Interesting observation Chu Chu, thx!, but actually in the situation I tested in the sim, the 4 engines were shutoff, thus creating only a lot of yaw and roll inertia... and drag too :-)

Quote by vilas: "The engines may surge and stall. It's futile discussion."

It's t'other way round. The airflow through the engine will be disrupted in severe side slip causing compressor stall closely followed by a surge, or multiple surges. :ok:

"Boeing recommends landing in strong crosswinds with crab- basically landing sideways then correcting after main gear touchdown."




Boeing recommends side slips for crosswind landings except for the highest crosswinds. Beyond X kts(typically 30(+/-) kts XW) Boeing says additional crosswind should be corrected by landing in a crab. So in a 35 kt XW the majority of the crosswind will be corrected by the side slip and only a couple of knots will be corrected by the crab at touchdown.

jcomm - I hope you get your answer sometime despite all the irrelevance here.
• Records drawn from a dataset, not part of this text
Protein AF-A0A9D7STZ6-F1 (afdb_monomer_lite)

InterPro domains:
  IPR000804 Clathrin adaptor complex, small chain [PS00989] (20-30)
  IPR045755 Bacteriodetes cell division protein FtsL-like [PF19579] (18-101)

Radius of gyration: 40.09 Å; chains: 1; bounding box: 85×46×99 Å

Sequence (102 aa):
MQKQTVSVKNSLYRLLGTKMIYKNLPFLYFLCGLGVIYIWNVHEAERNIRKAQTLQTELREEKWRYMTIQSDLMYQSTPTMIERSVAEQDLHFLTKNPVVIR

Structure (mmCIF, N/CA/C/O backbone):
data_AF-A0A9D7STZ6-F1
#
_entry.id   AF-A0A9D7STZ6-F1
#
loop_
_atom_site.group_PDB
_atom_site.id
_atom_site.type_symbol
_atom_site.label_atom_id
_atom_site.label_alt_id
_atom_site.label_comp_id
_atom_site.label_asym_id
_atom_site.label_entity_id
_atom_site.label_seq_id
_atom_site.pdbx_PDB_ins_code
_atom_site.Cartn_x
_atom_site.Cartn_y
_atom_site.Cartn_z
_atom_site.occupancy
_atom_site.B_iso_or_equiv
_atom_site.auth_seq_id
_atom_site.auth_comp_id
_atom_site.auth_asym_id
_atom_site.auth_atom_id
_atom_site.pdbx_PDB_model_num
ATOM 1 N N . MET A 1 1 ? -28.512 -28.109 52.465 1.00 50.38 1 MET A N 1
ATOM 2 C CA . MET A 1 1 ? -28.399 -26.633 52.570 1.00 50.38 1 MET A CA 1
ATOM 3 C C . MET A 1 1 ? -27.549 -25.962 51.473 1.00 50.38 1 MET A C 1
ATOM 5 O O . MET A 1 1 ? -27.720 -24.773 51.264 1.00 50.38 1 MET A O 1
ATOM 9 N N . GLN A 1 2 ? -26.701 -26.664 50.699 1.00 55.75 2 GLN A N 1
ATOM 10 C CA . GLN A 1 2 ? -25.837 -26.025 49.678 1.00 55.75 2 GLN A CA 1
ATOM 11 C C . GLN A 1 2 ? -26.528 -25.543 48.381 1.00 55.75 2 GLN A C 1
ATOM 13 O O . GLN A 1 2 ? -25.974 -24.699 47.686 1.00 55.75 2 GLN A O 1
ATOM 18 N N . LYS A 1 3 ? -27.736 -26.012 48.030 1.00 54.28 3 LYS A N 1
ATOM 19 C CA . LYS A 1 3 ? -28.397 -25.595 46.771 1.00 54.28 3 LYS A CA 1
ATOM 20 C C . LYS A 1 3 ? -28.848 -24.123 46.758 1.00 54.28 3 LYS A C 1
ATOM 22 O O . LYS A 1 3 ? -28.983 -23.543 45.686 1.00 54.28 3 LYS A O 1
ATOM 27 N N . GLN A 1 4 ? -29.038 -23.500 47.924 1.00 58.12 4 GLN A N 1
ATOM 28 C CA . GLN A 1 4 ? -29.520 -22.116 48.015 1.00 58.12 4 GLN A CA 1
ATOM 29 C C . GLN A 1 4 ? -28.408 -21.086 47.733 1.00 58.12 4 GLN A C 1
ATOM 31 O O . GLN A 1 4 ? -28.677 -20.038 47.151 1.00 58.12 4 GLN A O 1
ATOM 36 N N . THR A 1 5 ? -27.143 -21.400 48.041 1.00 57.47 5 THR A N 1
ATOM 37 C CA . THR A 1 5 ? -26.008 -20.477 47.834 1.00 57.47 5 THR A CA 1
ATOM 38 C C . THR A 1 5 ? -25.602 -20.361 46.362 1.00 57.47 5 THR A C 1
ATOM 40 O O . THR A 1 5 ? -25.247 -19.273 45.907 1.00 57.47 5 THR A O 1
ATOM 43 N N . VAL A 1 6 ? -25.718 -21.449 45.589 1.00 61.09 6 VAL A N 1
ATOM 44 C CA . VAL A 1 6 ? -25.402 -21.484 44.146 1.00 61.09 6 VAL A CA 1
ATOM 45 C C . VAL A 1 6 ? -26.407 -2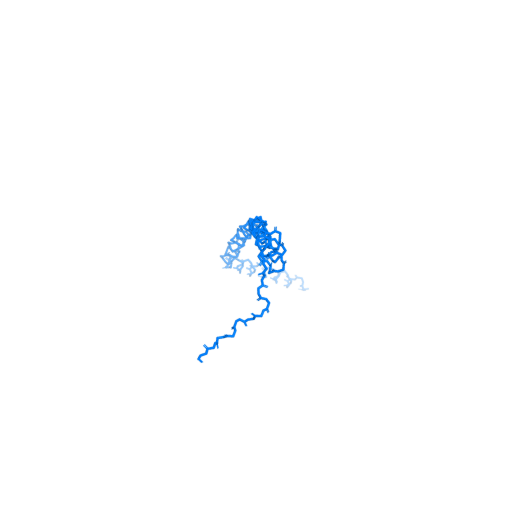0.658 43.329 1.00 61.09 6 VAL A C 1
ATOM 47 O O . VAL A 1 6 ? -26.015 -19.933 42.415 1.00 61.09 6 VAL A O 1
ATOM 50 N N . SER A 1 7 ? -27.694 -20.687 43.699 1.00 57.59 7 SER A N 1
ATOM 51 C CA . SER A 1 7 ? -28.7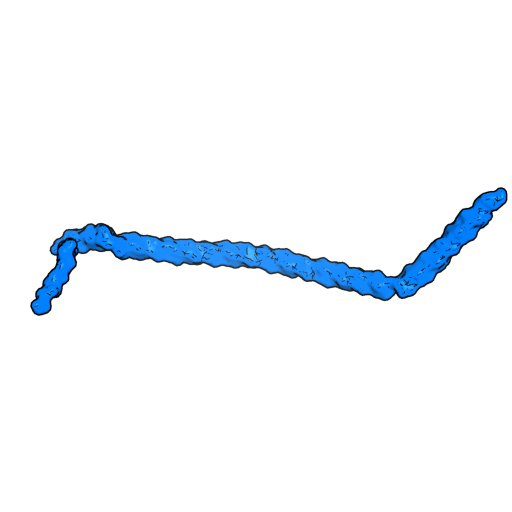46 -19.903 43.032 1.00 57.59 7 SER A CA 1
ATOM 52 C C . SER A 1 7 ? -28.586 -18.393 43.249 1.00 57.59 7 SER A C 1
ATOM 54 O O . SER A 1 7 ? -28.779 -17.606 42.320 1.00 57.59 7 SER A O 1
ATOM 56 N N . VAL A 1 8 ? -28.205 -17.972 44.461 1.00 62.84 8 VAL A N 1
ATOM 57 C CA . VAL A 1 8 ? -27.972 -16.553 44.780 1.00 62.84 8 VAL A CA 1
ATOM 58 C C . VAL A 1 8 ? -26.711 -16.044 44.084 1.00 62.84 8 VAL A C 1
ATOM 60 O O . VAL A 1 8 ? -26.749 -14.973 43.481 1.00 62.84 8 VAL A O 1
ATOM 63 N N . LYS A 1 9 ? -25.626 -16.835 44.076 1.00 61.59 9 LYS A N 1
ATOM 64 C CA . LYS A 1 9 ? -24.403 -16.506 43.329 1.00 61.59 9 LYS A CA 1
ATOM 65 C C . LYS A 1 9 ? -24.694 -16.301 41.841 1.00 61.59 9 LYS A C 1
ATOM 67 O O . LYS A 1 9 ? -24.356 -15.247 41.314 1.00 61.59 9 LYS A O 1
ATOM 72 N N . ASN A 1 10 ? -25.387 -17.232 41.180 1.00 69.88 10 ASN A N 1
ATOM 73 C CA . ASN A 1 10 ? -25.731 -17.095 39.756 1.00 69.88 10 ASN A CA 1
ATOM 74 C C . ASN A 1 10 ? -26.644 -15.895 39.461 1.00 69.88 10 ASN A C 1
ATOM 76 O O . ASN A 1 10 ? -26.456 -15.228 38.446 1.00 69.88 10 ASN A O 1
ATOM 80 N N . SER A 1 11 ? -27.599 -15.580 40.341 1.00 65.00 11 SER A N 1
ATOM 81 C CA . SER A 1 11 ? -28.432 -14.375 40.215 1.00 65.00 11 SER A CA 1
ATOM 82 C C . SER A 1 11 ? -27.602 -13.090 40.327 1.00 65.00 11 SER A C 1
ATOM 84 O O . SER A 1 11 ? -27.772 -12.164 39.532 1.00 65.00 11 SER A O 1
ATOM 86 N N . LEU A 1 12 ? -26.643 -13.063 41.258 1.00 63.94 12 LEU A N 1
ATOM 87 C CA . LEU A 1 12 ? -25.733 -11.940 41.462 1.0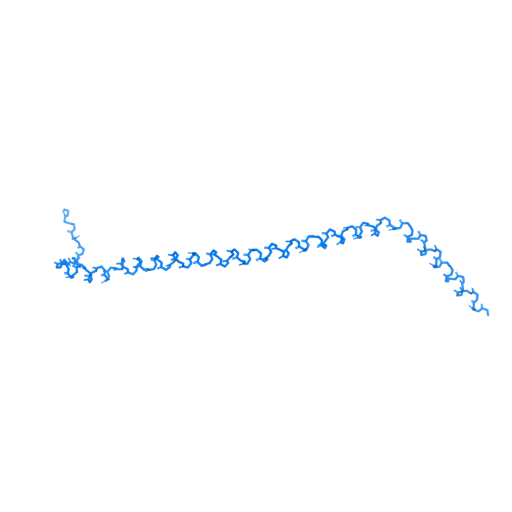0 63.94 12 LEU A CA 1
ATOM 88 C C . LEU A 1 12 ? -24.789 -11.748 40.265 1.00 63.94 12 LEU A C 1
ATOM 90 O O . LEU A 1 12 ? -24.678 -10.633 39.763 1.00 63.94 12 LEU A O 1
ATOM 94 N N . TYR A 1 13 ? -24.163 -12.823 39.766 1.00 69.75 13 TYR A N 1
ATOM 95 C CA . TYR A 1 13 ? -23.321 -12.777 38.562 1.00 69.75 13 TYR A CA 1
ATOM 96 C C . TYR A 1 13 ? -24.119 -12.331 37.333 1.00 69.75 13 TYR A C 1
ATOM 98 O O . TYR A 1 13 ? -23.609 -11.559 36.524 1.00 69.75 13 TYR A O 1
ATOM 106 N N . ARG A 1 14 ? -25.388 -12.744 37.218 1.00 68.38 14 ARG A N 1
ATOM 107 C CA . ARG A 1 14 ? -26.285 -12.308 36.143 1.00 68.38 14 ARG A CA 1
ATOM 108 C C . ARG A 1 14 ? -26.618 -10.817 36.243 1.00 68.38 14 ARG A C 1
ATOM 110 O O . ARG A 1 14 ? -26.532 -10.132 35.235 1.00 68.38 14 ARG A O 1
ATOM 117 N N . LEU A 1 15 ? -26.925 -10.299 37.436 1.00 66.44 15 LEU A N 1
ATOM 118 C CA . LEU A 1 15 ? -27.239 -8.878 37.661 1.00 66.44 15 LEU A CA 1
ATOM 119 C C . LEU A 1 15 ? -26.016 -7.952 37.530 1.00 66.44 15 LEU A C 1
ATOM 121 O O . LEU A 1 15 ? -26.121 -6.872 36.943 1.00 66.44 15 LEU A O 1
ATOM 125 N N . LEU A 1 16 ? -24.860 -8.367 38.061 1.00 66.69 16 LEU A N 1
ATOM 126 C CA . LEU A 1 16 ? -23.580 -7.665 37.903 1.00 66.69 16 LEU A CA 1
ATOM 127 C C . LEU A 1 16 ? -23.134 -7.682 36.440 1.00 66.69 16 LEU A C 1
ATOM 129 O O . LEU A 1 16 ? -22.767 -6.637 35.909 1.00 66.69 16 LEU A O 1
ATOM 133 N N . GLY A 1 17 ? -23.240 -8.837 35.778 1.00 72.69 17 GLY A N 1
ATOM 134 C CA . GLY A 1 17 ? -22.937 -9.000 34.360 1.00 72.69 17 GLY A CA 1
ATOM 135 C C . GLY A 1 17 ? -23.793 -8.087 33.491 1.00 72.69 17 GLY A C 1
ATOM 136 O O . GLY A 1 17 ? -23.245 -7.301 32.725 1.00 72.69 17 GLY A O 1
ATOM 137 N N . THR A 1 18 ? -25.121 -8.089 33.666 1.00 69.12 18 THR A N 1
ATOM 138 C CA . THR A 1 18 ? -26.005 -7.205 32.892 1.00 69.12 18 THR A CA 1
ATOM 139 C C . THR A 1 18 ? -25.703 -5.732 33.150 1.00 69.12 18 THR A C 1
ATOM 141 O O . THR A 1 18 ? -25.518 -4.988 32.192 1.00 69.12 18 THR A O 1
ATOM 144 N N . LYS A 1 19 ? -25.564 -5.288 34.412 1.00 71.56 19 LYS A N 1
ATOM 145 C CA . LYS A 1 19 ? -25.229 -3.879 34.710 1.00 71.56 19 LYS A CA 1
ATOM 146 C C . LYS A 1 19 ? -23.888 -3.457 34.106 1.00 71.56 19 LYS A C 1
ATOM 148 O O . LYS A 1 19 ? -23.769 -2.335 33.618 1.00 71.56 19 LYS A O 1
ATOM 153 N N . MET A 1 20 ? -22.889 -4.335 34.131 1.00 69.38 20 MET A N 1
ATOM 154 C CA . MET A 1 20 ? -21.554 -4.042 33.610 1.00 69.38 20 MET A CA 1
ATOM 155 C C . MET A 1 20 ? -21.525 -4.035 32.076 1.00 69.38 20 MET A C 1
ATOM 157 O O . MET A 1 20 ? -20.884 -3.168 31.488 1.00 69.38 20 MET A O 1
ATOM 161 N N . ILE A 1 21 ? -22.283 -4.923 31.429 1.00 73.69 21 ILE A N 1
ATOM 162 C CA . ILE A 1 21 ? -22.475 -4.934 29.971 1.00 73.69 21 ILE A CA 1
ATOM 163 C C . ILE A 1 21 ? -23.206 -3.665 29.515 1.00 73.69 21 ILE A C 1
ATOM 165 O O . ILE A 1 21 ? -22.736 -3.000 28.598 1.00 73.69 21 ILE A O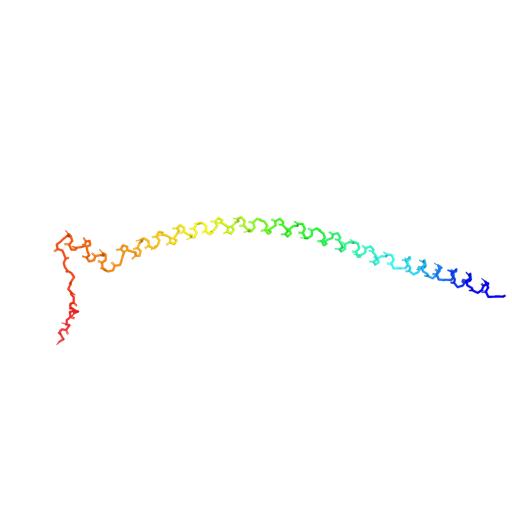 1
ATOM 169 N N . TYR A 1 22 ? -24.294 -3.270 30.187 1.00 78.81 22 TYR A N 1
ATOM 170 C CA . TYR A 1 22 ? -25.015 -2.034 29.855 1.00 78.81 22 TYR A CA 1
ATOM 171 C C . TYR A 1 22 ? -24.162 -0.776 30.071 1.00 78.81 22 TYR A C 1
ATOM 173 O O . TYR A 1 22 ? -24.263 0.169 29.295 1.00 78.81 22 TYR A O 1
ATOM 181 N N . LYS A 1 23 ? -23.278 -0.766 31.077 1.00 80.75 23 LYS A N 1
ATOM 182 C CA . LYS A 1 23 ? -22.342 0.345 31.311 1.00 80.75 23 LYS A CA 1
ATOM 183 C C . LYS A 1 23 ? -21.250 0.441 30.233 1.00 80.75 23 LYS A C 1
ATOM 185 O O . LYS A 1 23 ? -20.837 1.544 29.893 1.00 80.75 23 LYS A O 1
ATOM 190 N N . ASN A 1 24 ? -20.803 -0.692 29.689 1.00 83.62 24 ASN A N 1
ATOM 191 C CA . ASN A 1 24 ? -19.742 -0.759 28.675 1.00 83.62 24 ASN A CA 1
ATOM 192 C C . ASN A 1 24 ? -20.278 -0.885 27.235 1.00 83.62 24 ASN A C 1
ATOM 194 O O . ASN A 1 24 ? -19.503 -1.026 26.292 1.00 83.62 24 ASN A O 1
ATOM 198 N N . LEU A 1 25 ? -21.595 -0.796 27.044 1.00 86.75 25 LEU A N 1
ATOM 199 C CA . LEU A 1 25 ? -22.251 -0.816 25.739 1.00 86.75 25 LEU A CA 1
ATOM 200 C C . LEU A 1 25 ? -21.662 0.188 24.718 1.00 86.75 25 LEU A C 1
ATOM 202 O O . LEU A 1 25 ? -21.427 -0.223 23.581 1.00 86.75 25 LEU A O 1
ATOM 206 N N . PRO A 1 26 ? -21.352 1.460 25.069 1.00 87.38 26 PRO A N 1
ATOM 207 C CA . PRO A 1 26 ? -20.733 2.387 24.115 1.00 87.38 26 PRO A CA 1
ATOM 208 C C . PRO A 1 26 ? -19.337 1.940 23.650 1.00 87.38 26 PRO A C 1
ATOM 210 O O . PRO A 1 26 ? -18.966 2.191 22.507 1.00 87.38 26 PRO A O 1
ATOM 213 N N . PHE A 1 27 ? -18.580 1.225 24.490 1.00 88.38 27 PHE A N 1
ATOM 214 C CA . PHE A 1 27 ? -17.278 0.667 24.110 1.00 88.38 27 PHE A CA 1
ATOM 215 C C . PHE A 1 27 ? -17.417 -0.477 23.095 1.00 88.38 27 PHE A C 1
ATOM 217 O O . PHE A 1 27 ? -16.622 -0.579 22.163 1.00 88.38 27 PHE A O 1
ATOM 224 N N . LEU A 1 28 ? -18.462 -1.303 23.218 1.00 89.12 28 LEU A N 1
ATOM 225 C CA . LEU A 1 28 ? -18.763 -2.336 22.225 1.00 89.12 28 LEU A CA 1
ATOM 226 C C . LEU A 1 28 ? -19.105 -1.713 20.863 1.00 89.12 28 LEU A C 1
ATOM 228 O O . LEU A 1 28 ? -18.575 -2.143 19.843 1.00 89.12 28 LEU A O 1
ATOM 232 N N . TYR A 1 29 ? -19.934 -0.665 20.852 1.00 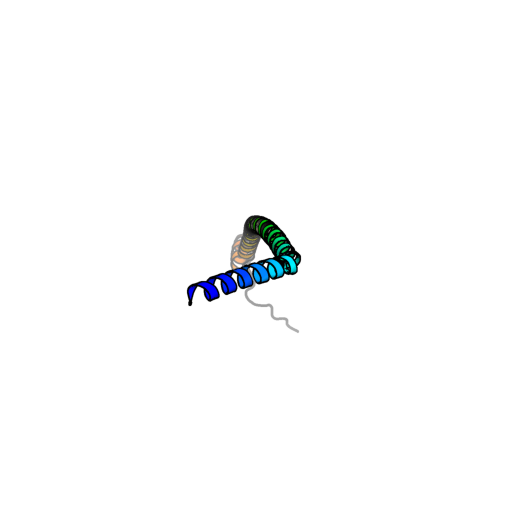90.31 29 TYR A N 1
ATOM 233 C CA . TYR A 1 29 ? -20.252 0.076 19.628 1.00 90.31 29 TYR A CA 1
ATOM 234 C C . TYR A 1 29 ? -19.016 0.707 18.988 1.00 90.31 29 TYR A C 1
ATOM 236 O O . TYR A 1 29 ? -18.866 0.655 17.769 1.00 90.31 29 TYR A O 1
ATOM 244 N N . PHE A 1 30 ? -18.108 1.251 19.799 1.00 93.00 30 PHE A N 1
ATOM 245 C CA . PHE A 1 30 ? -16.828 1.762 19.320 1.00 93.00 30 PHE A CA 1
ATOM 246 C C . PHE A 1 30 ? -15.996 0.668 18.634 1.00 93.00 30 PHE A C 1
ATOM 248 O O . PHE A 1 30 ? -15.498 0.876 17.527 1.00 93.00 30 PHE A O 1
ATOM 255 N N . LEU A 1 31 ? -15.909 -0.520 19.240 1.00 93.38 31 LEU A N 1
ATOM 256 C CA . LEU A 1 31 ? -15.193 -1.659 18.663 1.00 93.38 31 LEU A CA 1
ATOM 257 C C . LEU A 1 31 ? -15.836 -2.140 17.352 1.00 93.38 31 LEU A C 1
ATOM 259 O O . LEU A 1 31 ? -15.133 -2.414 16.382 1.00 93.38 31 LEU A O 1
ATOM 263 N N . CYS A 1 32 ? -17.170 -2.198 17.299 1.00 94.81 32 CYS A N 1
ATOM 264 C CA . CYS A 1 32 ? -17.907 -2.516 16.077 1.00 94.81 32 CYS A CA 1
ATOM 265 C C . CYS A 1 32 ? -17.648 -1.484 14.971 1.00 94.81 32 CYS A C 1
ATOM 267 O O . CYS A 1 32 ? -17.406 -1.873 13.830 1.00 94.81 32 CYS A O 1
ATOM 269 N N . GLY A 1 33 ? -17.638 -0.188 15.298 1.00 95.81 33 GLY A N 1
ATOM 270 C CA . GLY A 1 33 ? -17.300 0.875 14.348 1.00 95.81 33 GLY A CA 1
ATOM 271 C C . GLY A 1 33 ? -15.882 0.727 13.790 1.00 95.81 33 GLY A C 1
ATOM 272 O O . GLY A 1 33 ? -15.684 0.789 12.578 1.00 95.81 33 GLY A O 1
ATOM 273 N N . LEU A 1 34 ? -14.910 0.433 14.658 1.00 95.31 34 LEU A N 1
ATOM 274 C CA . LEU A 1 34 ? -13.536 0.106 14.264 1.00 95.31 34 LEU A CA 1
ATOM 275 C C . LEU A 1 34 ? -13.469 -1.122 13.351 1.00 95.31 34 LEU A C 1
ATOM 277 O O . LEU A 1 34 ? -12.737 -1.106 12.365 1.00 95.31 34 LEU A O 1
ATOM 281 N N . GLY A 1 35 ? -14.261 -2.156 13.638 1.00 95.56 35 GLY A N 1
ATOM 282 C CA . GLY A 1 35 ? -14.367 -3.349 12.799 1.00 95.56 35 GLY A CA 1
ATOM 283 C C . GLY A 1 35 ? -14.877 -3.035 11.391 1.00 95.56 35 GLY A C 1
ATOM 284 O O . GLY A 1 35 ? -14.300 -3.502 10.412 1.00 95.56 35 GLY A O 1
ATOM 285 N N . VAL A 1 36 ? -15.904 -2.190 11.268 1.00 95.69 36 VAL A N 1
ATOM 286 C CA . VAL A 1 36 ? -16.429 -1.757 9.961 1.00 95.69 36 VAL A CA 1
ATOM 287 C C . VAL A 1 36 ? -15.384 -0.953 9.188 1.00 95.69 36 VAL A C 1
ATOM 289 O O . VAL A 1 36 ? -15.143 -1.236 8.016 1.00 95.69 36 VAL A O 1
ATOM 292 N N . ILE A 1 37 ? -14.718 0.002 9.845 1.00 96.00 37 ILE A N 1
ATOM 293 C CA . ILE A 1 37 ? -13.641 0.802 9.238 1.00 96.00 37 ILE A CA 1
ATOM 294 C C . ILE A 1 37 ? -12.479 -0.096 8.796 1.00 96.00 37 ILE A C 1
ATOM 296 O O . ILE A 1 37 ? -11.887 0.124 7.740 1.00 96.00 37 ILE A O 1
ATOM 300 N N . TYR A 1 38 ? -12.151 -1.124 9.576 1.00 93.81 38 TYR A N 1
ATOM 301 C CA . TYR A 1 38 ? -11.110 -2.084 9.228 1.00 93.81 38 TYR A CA 1
ATOM 302 C C . TYR A 1 38 ? -11.470 -2.887 7.973 1.00 93.81 38 TYR A C 1
ATOM 304 O O . TYR A 1 38 ? -10.678 -2.926 7.032 1.00 93.81 38 TYR A O 1
ATOM 312 N N . ILE A 1 39 ? -12.678 -3.461 7.920 1.00 92.00 39 ILE A N 1
ATOM 313 C CA . ILE A 1 39 ? -13.165 -4.207 6.747 1.00 92.00 39 ILE A CA 1
ATOM 314 C C . ILE A 1 39 ? -13.175 -3.304 5.508 1.00 92.00 39 ILE A C 1
ATOM 316 O O . ILE A 1 39 ? -12.735 -3.718 4.435 1.00 92.00 39 ILE A O 1
ATOM 320 N N . TRP A 1 40 ? -13.615 -2.054 5.669 1.00 94.25 40 TRP A N 1
ATOM 321 C CA . TRP A 1 40 ? -13.615 -1.062 4.598 1.00 94.25 40 TRP A CA 1
ATOM 322 C C . TRP A 1 40 ? -12.204 -0.800 4.052 1.00 94.25 40 TRP A C 1
ATOM 324 O O . TRP A 1 40 ? -11.983 -0.863 2.843 1.00 94.25 40 TRP A O 1
ATOM 334 N N . ASN A 1 41 ? -11.232 -0.549 4.934 1.00 93.50 41 ASN A N 1
ATOM 335 C CA . ASN A 1 41 ? -9.846 -0.284 4.535 1.00 93.50 41 ASN A CA 1
ATOM 336 C C . ASN A 1 41 ? -9.188 -1.488 3.845 1.00 93.50 41 ASN A C 1
ATOM 338 O O . ASN A 1 41 ? -8.449 -1.312 2.876 1.00 93.50 41 ASN A O 1
ATOM 342 N N . VAL A 1 42 ? -9.465 -2.709 4.311 1.00 91.69 42 VAL A N 1
ATOM 343 C CA . VAL A 1 42 ? -8.932 -3.940 3.705 1.00 91.69 42 VAL A CA 1
ATOM 344 C C . VAL A 1 42 ? -9.437 -4.126 2.272 1.00 91.69 42 VAL A C 1
ATOM 346 O O . VAL A 1 42 ? -8.651 -4.470 1.388 1.00 91.69 42 VAL A O 1
ATOM 349 N N . HIS A 1 43 ? -10.716 -3.844 2.012 1.00 91.69 43 HIS A N 1
ATOM 350 C CA . HIS A 1 43 ? -11.299 -3.980 0.673 1.00 91.69 43 HIS A CA 1
ATOM 351 C C . HIS A 1 43 ? -10.662 -3.033 -0.354 1.00 91.69 43 HIS A C 1
ATOM 353 O O . HIS A 1 43 ? -10.409 -3.423 -1.496 1.00 91.69 43 HIS A O 1
ATOM 359 N N . GLU A 1 44 ? -10.352 -1.798 0.050 1.00 85.25 44 GLU A N 1
ATOM 360 C CA . GLU A 1 44 ? -9.649 -0.841 -0.816 1.00 85.25 44 GLU A CA 1
ATOM 361 C C . GLU A 1 44 ? -8.173 -1.207 -1.021 1.00 85.25 44 GLU A C 1
ATOM 363 O O . GLU A 1 44 ? -7.651 -1.096 -2.136 1.00 85.25 44 GLU A O 1
ATOM 368 N N . ALA A 1 45 ? -7.505 -1.722 0.016 1.00 85.69 45 ALA A N 1
ATOM 369 C CA . ALA A 1 45 ? -6.134 -2.209 -0.104 1.00 85.69 45 ALA A CA 1
ATOM 370 C C . ALA A 1 45 ? -6.031 -3.355 -1.123 1.00 85.69 45 ALA A C 1
ATOM 372 O O . ALA A 1 45 ? -5.141 -3.344 -1.976 1.00 85.69 45 ALA A O 1
ATOM 373 N N . GLU A 1 46 ? -6.970 -4.302 -1.106 1.00 84.00 46 GLU A N 1
ATOM 374 C CA . GLU A 1 46 ? -6.972 -5.419 -2.050 1.00 84.00 46 GLU A CA 1
ATOM 375 C C . GLU A 1 46 ? -7.147 -4.956 -3.506 1.00 84.00 46 GLU A C 1
ATOM 377 O O . GLU A 1 46 ? -6.445 -5.427 -4.409 1.00 84.00 46 GLU A O 1
ATOM 382 N N . ARG A 1 47 ? -8.028 -3.978 -3.749 1.00 82.88 47 ARG A N 1
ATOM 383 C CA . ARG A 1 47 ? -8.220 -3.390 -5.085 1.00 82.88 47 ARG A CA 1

From where I sit, I ask where your normal axis stability factors came from as it would appear the directional moment from yaw is too low while the moment from the rudder deflection is too high, and I question the value of any spoiler yaw factor used. Wings level with full rudder would require a large spoiler deployment producing a significant degrading yaw rate.

As misd said a while back, any resulting turn rate would be extremely slow and I suspect you would hit the ground well before completing a 360.

Groucho,

thx for your comment, and yes, that's exactly how I see it and the flaw in the mentioned simulation model of the 744.

I have no air or stability data for that model - I am a simple user - but I questioned the accuracy of the flight dynamics as they are right now because I also think that...

1) The rate would be marginal

2) The loss of altitude huge!

among other factors...

From the Boeing maintenence training notes:

"The [rudder]Actuators are snubbed at the end of the stroke and contain Load Limiting Relief Valves set at 2800 psi."

Regarding the rudder ratio system, the actuator has an AC electric servo. If main bus power is lost, the actuator will remain in the last commanded position. If power was lost at high speed, it would be interesting to see how much control you would have at lower speeds with crosswind landings.

The QRH limits landings to 10 kt with a dual rudder ratio failure in the high-speed mode, so authority is reduced by 2/3 or more.